Dive into Deep Learning
Table Of Contents
Dive into Deep Learning
Table Of Contents

4.5. Weight Decay

Now that we have characterized the problem of overfitting and motivated the need for capacity control, we can begin discussing some of the popular techniques used to these ends in practice. Recall that we can always mitigate overfitting by going out and collecting more training data, that can be costly and time consuming, typically making it impossible in the short run. For now, let’s assume that we have already obtained as much high-quality data as our resources permit and focus on techniques aimed at limiting the capacity of the function classes under consideration.

In our toy example, we saw that we could control the complexity of a polynomial by adjusting its degree. However, most of machine learning does not consist of polynomial curve fitting. And moreover, even when we focus on polynomial regression, when we deal with high-dimensional data, manipulating model capacity by tweaking the degree \(d\) is problematic. To see why, note that for multivariate data we must generalize the concept of polynomials to include monomials, which are simply products of powers of variables. For example, \(x_1^2 x_2\), and \(x_3 x_5^2\) are both monomials of degree \(3\). The number of such terms with a given degree \(d\) blows up as a function of the degree \(d\).

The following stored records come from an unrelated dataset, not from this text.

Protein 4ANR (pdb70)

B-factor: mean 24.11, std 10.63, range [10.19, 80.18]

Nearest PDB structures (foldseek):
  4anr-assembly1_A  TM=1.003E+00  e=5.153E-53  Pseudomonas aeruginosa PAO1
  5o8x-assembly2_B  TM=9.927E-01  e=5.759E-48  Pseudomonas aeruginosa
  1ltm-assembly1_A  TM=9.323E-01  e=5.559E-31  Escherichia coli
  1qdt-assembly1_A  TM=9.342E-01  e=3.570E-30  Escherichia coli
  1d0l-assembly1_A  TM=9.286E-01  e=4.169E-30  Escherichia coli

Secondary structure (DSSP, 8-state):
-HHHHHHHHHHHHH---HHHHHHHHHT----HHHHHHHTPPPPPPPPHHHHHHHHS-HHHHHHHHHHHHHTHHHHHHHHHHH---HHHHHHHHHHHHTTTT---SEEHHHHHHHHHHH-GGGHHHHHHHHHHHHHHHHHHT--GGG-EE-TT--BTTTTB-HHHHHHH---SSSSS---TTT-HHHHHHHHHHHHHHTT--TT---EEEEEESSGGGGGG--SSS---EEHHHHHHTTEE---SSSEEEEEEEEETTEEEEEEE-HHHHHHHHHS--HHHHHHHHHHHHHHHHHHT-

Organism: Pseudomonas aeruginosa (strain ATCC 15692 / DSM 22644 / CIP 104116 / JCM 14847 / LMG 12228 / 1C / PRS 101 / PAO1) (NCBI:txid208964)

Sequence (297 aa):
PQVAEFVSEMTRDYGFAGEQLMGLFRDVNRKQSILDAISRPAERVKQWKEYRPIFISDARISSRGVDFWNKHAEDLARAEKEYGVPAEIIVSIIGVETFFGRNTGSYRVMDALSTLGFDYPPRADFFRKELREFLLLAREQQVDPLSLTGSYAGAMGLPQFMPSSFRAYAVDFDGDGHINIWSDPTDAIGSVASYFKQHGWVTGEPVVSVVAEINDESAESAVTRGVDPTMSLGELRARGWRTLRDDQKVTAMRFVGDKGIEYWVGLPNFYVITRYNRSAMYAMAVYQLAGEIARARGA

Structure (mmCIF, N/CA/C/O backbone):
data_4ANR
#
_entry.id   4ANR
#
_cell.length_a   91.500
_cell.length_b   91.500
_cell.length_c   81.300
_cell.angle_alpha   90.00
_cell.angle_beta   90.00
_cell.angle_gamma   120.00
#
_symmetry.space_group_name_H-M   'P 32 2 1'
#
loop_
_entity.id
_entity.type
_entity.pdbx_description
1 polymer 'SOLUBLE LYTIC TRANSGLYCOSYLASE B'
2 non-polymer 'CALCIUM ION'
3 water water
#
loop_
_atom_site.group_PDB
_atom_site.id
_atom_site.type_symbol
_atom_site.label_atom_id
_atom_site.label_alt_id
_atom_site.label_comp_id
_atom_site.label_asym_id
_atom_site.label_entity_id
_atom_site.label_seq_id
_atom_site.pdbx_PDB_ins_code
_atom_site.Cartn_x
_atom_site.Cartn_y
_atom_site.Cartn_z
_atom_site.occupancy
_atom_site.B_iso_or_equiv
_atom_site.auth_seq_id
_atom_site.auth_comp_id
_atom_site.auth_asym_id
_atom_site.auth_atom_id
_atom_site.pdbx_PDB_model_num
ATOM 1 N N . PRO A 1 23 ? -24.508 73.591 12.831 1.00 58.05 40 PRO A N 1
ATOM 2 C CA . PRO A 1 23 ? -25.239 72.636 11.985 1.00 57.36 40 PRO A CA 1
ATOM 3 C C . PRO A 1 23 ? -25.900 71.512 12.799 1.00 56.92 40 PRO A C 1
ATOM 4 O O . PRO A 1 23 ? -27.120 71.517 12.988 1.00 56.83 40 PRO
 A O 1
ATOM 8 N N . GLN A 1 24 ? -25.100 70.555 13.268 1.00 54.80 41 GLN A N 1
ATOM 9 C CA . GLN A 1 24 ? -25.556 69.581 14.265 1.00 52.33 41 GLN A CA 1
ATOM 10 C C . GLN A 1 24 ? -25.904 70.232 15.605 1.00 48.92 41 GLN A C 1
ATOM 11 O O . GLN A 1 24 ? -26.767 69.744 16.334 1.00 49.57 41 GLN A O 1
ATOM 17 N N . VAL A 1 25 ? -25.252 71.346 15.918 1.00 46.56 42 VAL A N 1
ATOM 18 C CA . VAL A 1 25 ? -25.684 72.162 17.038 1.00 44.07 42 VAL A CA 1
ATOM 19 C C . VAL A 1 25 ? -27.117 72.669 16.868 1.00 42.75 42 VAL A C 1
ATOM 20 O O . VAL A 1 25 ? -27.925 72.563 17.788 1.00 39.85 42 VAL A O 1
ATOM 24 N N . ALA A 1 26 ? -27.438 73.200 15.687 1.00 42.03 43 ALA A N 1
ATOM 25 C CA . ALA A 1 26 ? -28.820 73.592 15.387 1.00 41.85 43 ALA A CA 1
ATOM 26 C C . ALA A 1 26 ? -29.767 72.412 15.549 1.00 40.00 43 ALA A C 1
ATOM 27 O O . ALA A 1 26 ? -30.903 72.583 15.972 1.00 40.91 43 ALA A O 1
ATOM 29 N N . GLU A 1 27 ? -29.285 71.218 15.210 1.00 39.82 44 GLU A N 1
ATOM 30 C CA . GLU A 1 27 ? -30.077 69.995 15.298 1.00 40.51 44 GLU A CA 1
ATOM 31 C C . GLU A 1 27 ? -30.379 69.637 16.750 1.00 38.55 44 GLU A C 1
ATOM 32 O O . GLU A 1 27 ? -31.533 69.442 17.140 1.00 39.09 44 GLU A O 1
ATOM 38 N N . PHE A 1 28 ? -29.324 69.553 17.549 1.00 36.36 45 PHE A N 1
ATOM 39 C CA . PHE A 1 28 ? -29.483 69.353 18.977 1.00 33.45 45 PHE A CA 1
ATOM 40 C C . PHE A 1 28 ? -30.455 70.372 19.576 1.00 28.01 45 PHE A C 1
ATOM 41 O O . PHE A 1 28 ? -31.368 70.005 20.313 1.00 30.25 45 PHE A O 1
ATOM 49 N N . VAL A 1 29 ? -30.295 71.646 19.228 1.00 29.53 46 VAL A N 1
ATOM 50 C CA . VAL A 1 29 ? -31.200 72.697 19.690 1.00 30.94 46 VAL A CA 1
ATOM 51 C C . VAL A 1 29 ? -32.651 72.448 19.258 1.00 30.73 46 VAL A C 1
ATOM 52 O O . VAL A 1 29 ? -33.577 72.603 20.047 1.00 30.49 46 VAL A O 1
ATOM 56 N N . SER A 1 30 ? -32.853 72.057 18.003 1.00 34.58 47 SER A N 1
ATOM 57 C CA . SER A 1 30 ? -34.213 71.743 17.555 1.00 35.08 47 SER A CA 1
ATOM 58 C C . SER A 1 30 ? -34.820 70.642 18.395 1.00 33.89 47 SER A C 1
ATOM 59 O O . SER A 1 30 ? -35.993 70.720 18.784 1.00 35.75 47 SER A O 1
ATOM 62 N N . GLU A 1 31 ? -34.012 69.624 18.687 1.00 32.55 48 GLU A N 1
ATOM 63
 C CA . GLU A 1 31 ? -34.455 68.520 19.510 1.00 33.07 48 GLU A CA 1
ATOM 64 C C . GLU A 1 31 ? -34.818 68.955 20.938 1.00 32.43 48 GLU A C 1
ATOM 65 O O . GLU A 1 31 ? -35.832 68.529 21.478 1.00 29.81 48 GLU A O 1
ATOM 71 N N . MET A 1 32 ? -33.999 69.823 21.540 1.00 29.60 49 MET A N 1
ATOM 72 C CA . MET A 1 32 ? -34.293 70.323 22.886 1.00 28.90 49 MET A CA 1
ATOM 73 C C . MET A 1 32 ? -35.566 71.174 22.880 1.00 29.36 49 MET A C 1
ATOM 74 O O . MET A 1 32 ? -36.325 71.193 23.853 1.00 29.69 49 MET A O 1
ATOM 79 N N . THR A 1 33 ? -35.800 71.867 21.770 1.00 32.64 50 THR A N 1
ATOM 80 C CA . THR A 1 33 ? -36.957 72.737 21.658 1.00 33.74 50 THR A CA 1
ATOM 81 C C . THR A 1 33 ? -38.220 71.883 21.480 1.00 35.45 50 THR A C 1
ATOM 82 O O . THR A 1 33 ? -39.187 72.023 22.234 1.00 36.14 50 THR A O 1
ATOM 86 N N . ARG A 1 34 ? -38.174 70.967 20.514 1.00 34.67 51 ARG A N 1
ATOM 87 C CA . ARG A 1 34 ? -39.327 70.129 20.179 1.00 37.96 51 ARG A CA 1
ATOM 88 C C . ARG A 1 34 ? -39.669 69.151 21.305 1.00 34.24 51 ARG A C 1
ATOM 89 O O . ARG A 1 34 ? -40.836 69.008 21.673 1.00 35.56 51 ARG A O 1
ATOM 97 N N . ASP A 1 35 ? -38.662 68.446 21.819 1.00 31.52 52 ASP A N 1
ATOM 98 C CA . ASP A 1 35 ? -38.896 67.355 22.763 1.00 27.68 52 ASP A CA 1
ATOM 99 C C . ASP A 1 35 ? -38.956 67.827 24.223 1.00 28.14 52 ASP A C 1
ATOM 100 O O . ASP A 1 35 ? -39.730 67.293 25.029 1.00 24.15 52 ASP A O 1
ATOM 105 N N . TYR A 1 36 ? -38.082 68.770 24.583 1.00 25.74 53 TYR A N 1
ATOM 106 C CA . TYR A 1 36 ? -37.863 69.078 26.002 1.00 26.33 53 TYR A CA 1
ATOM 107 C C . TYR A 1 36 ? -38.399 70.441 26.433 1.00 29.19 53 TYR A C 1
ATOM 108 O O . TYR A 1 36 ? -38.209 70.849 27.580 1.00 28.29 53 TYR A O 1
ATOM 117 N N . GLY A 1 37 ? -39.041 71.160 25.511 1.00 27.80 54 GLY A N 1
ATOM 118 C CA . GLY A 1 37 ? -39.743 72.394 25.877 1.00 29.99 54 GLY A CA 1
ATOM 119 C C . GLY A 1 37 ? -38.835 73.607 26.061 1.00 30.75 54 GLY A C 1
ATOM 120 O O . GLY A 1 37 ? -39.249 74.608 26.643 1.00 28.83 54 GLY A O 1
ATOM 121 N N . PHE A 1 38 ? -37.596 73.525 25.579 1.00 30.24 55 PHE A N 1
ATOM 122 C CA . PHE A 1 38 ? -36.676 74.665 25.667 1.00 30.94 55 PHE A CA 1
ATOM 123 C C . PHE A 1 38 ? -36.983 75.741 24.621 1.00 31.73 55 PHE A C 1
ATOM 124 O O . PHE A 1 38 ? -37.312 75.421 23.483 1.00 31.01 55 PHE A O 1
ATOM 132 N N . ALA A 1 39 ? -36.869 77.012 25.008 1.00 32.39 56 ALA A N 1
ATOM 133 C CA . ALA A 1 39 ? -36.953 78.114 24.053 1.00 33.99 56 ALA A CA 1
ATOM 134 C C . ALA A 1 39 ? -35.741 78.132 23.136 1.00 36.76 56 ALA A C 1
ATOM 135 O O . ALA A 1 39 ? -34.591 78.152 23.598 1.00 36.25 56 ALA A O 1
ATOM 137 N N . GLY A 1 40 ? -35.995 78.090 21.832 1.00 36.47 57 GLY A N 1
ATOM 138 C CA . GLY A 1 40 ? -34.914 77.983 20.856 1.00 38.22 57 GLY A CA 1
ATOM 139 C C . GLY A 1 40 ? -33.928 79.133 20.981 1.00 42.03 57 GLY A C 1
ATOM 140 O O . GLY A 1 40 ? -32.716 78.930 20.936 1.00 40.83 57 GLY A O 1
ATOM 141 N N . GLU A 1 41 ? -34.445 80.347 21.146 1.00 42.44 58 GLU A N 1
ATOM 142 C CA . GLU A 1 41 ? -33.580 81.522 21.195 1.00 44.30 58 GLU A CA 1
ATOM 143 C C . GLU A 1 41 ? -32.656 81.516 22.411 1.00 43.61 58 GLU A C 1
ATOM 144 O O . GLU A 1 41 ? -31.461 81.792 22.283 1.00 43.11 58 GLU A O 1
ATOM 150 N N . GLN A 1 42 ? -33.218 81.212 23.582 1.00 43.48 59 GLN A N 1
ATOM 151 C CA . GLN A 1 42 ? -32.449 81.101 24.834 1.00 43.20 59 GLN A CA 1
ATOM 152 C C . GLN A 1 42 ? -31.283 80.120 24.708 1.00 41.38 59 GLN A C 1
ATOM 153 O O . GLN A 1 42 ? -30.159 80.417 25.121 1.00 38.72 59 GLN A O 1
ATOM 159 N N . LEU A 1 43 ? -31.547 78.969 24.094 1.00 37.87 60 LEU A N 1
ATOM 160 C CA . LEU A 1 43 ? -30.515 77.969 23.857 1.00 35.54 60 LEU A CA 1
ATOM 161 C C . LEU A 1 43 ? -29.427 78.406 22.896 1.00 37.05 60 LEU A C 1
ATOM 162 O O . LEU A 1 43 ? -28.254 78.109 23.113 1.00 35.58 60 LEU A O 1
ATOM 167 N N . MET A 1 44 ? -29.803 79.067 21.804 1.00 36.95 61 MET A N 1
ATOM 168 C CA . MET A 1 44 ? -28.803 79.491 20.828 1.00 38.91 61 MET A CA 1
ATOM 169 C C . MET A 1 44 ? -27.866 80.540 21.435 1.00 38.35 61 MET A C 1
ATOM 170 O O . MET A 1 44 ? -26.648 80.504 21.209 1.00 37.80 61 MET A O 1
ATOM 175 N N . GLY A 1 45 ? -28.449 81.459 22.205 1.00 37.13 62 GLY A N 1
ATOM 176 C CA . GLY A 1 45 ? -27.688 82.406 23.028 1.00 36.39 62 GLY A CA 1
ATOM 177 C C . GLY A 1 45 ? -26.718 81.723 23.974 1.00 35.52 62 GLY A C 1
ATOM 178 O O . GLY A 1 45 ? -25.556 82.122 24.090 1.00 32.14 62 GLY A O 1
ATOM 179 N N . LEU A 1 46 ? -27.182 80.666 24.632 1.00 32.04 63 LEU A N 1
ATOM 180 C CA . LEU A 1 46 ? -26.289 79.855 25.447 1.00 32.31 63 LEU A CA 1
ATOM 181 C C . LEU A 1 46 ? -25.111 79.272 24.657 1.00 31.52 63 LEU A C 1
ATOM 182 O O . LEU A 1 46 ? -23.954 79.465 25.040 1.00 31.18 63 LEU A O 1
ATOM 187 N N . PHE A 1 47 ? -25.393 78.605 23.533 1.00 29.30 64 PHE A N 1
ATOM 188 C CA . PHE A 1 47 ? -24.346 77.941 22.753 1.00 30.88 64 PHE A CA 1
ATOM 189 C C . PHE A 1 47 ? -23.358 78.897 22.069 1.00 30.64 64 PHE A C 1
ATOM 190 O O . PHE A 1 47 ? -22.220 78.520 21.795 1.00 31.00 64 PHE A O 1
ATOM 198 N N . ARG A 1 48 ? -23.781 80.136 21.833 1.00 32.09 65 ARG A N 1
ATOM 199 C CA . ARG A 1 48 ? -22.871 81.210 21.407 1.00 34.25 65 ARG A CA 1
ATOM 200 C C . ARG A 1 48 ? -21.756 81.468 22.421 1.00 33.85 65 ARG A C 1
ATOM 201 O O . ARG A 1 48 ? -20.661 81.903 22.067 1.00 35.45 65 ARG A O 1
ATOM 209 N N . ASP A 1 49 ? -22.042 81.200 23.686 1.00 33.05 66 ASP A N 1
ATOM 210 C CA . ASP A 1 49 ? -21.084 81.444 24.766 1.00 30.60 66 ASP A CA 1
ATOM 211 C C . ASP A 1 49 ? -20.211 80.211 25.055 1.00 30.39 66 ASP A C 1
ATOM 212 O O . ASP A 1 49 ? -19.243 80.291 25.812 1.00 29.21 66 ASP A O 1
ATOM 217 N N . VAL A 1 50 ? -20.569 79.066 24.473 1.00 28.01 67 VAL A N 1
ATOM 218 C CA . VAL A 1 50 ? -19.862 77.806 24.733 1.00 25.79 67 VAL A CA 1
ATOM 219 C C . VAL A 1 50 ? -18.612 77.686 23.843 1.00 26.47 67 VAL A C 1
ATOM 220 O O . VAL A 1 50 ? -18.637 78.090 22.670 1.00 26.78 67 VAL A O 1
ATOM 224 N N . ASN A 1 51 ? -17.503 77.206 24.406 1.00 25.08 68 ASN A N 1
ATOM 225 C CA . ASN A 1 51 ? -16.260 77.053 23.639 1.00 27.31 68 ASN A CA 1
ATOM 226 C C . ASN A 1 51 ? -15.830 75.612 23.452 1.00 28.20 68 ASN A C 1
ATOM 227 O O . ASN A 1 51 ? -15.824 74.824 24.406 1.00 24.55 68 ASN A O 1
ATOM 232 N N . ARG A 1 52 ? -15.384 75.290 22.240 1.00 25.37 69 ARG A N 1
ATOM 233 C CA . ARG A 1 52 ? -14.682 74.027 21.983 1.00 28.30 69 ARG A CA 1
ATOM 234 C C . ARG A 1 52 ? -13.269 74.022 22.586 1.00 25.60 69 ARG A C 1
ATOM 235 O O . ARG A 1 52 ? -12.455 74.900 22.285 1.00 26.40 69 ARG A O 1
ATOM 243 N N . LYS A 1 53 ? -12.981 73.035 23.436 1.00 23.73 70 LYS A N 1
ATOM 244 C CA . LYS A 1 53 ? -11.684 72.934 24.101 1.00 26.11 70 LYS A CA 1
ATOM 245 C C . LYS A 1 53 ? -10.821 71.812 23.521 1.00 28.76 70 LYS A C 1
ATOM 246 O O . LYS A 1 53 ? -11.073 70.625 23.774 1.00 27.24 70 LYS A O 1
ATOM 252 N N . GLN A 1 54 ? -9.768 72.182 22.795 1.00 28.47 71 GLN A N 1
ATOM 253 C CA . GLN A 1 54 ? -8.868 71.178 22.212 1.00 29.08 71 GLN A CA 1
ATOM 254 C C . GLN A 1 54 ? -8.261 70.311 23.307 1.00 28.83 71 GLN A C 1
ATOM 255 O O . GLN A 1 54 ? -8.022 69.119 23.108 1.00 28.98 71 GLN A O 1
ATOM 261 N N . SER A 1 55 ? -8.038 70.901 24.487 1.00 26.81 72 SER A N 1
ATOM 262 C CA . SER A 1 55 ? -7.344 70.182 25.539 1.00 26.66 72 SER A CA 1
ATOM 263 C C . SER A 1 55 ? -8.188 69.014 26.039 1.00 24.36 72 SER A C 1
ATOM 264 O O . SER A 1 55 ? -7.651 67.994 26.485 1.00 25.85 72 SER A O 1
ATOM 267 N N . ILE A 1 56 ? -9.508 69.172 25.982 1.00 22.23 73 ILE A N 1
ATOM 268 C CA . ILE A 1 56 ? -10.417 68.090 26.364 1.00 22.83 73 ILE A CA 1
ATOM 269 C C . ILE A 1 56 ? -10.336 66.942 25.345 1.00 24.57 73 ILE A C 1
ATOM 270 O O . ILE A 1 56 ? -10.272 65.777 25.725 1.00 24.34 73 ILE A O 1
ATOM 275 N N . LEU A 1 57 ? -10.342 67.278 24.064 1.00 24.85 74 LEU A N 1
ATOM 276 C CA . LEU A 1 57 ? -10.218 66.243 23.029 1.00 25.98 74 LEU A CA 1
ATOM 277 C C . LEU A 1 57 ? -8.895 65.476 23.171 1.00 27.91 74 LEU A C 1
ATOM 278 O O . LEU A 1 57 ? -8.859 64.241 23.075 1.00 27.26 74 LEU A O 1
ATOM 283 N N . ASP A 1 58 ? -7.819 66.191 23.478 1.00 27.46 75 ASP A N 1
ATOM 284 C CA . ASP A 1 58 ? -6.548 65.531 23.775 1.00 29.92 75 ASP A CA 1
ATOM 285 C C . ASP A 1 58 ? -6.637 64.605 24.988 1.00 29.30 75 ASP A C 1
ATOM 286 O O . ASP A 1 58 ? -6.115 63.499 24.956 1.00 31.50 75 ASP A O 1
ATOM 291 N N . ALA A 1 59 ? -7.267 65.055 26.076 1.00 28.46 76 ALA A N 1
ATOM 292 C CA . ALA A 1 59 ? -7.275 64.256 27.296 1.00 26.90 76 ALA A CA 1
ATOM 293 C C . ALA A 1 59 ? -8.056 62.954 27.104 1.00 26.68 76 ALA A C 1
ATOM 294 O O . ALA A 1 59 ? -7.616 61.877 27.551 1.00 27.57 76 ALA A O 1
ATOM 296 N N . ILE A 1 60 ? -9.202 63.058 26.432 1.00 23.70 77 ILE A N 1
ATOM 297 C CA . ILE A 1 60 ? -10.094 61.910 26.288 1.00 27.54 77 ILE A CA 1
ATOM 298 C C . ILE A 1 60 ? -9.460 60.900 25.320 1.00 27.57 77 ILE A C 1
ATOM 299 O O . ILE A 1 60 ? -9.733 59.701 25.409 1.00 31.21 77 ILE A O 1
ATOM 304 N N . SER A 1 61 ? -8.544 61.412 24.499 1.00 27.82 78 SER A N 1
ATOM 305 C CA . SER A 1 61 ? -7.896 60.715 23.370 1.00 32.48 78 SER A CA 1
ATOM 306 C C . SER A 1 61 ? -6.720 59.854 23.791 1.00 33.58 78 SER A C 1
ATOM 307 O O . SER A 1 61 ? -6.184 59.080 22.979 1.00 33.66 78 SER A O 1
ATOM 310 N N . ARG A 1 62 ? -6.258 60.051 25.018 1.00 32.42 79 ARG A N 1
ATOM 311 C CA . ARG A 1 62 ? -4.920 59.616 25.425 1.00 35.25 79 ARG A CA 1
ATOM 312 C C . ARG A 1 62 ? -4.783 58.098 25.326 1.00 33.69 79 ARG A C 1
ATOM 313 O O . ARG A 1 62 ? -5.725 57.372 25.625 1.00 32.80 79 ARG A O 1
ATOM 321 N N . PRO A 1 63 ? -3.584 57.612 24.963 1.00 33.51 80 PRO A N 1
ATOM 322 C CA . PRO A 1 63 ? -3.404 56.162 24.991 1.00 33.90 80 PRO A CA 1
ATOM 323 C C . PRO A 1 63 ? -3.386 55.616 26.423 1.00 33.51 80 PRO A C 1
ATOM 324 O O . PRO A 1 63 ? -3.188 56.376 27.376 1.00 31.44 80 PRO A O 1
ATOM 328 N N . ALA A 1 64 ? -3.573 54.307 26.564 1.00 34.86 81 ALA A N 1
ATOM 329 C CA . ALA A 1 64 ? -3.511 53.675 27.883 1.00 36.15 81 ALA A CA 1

Concretely, for vectors of dimensionality \(D\), the number of monomials of a given degree \(d\) is \({D -1 + d} \choose {D-1}\). Hence, a small change in degree, even from say \(1\) to \(2\) or \(2\) to \(3\) would entail a massive blowup in the complexity of our model. Thus, tweaking the degree is too blunt a hammer. Instead, we need a more fine-grained tool for adjusting function complexity.

4.5.1. Squared Norm Regularization

Weight decay (commonly called L2 regularization), might be the most widely-used technique for regularizing parametric machine learning models. The basic intuition behind weight decay is the notion that among all functions \(f\), the function \(f = 0\) is the simplest. Intuitively, we can then measure functions by their proximity to zero. But how precisely should we measure the distance between a function and zero? There is no single right answer. In fact, entire branches of mathematics, e.g. in functional analysis and the theory of Banach spaces are devoted to answering this issue.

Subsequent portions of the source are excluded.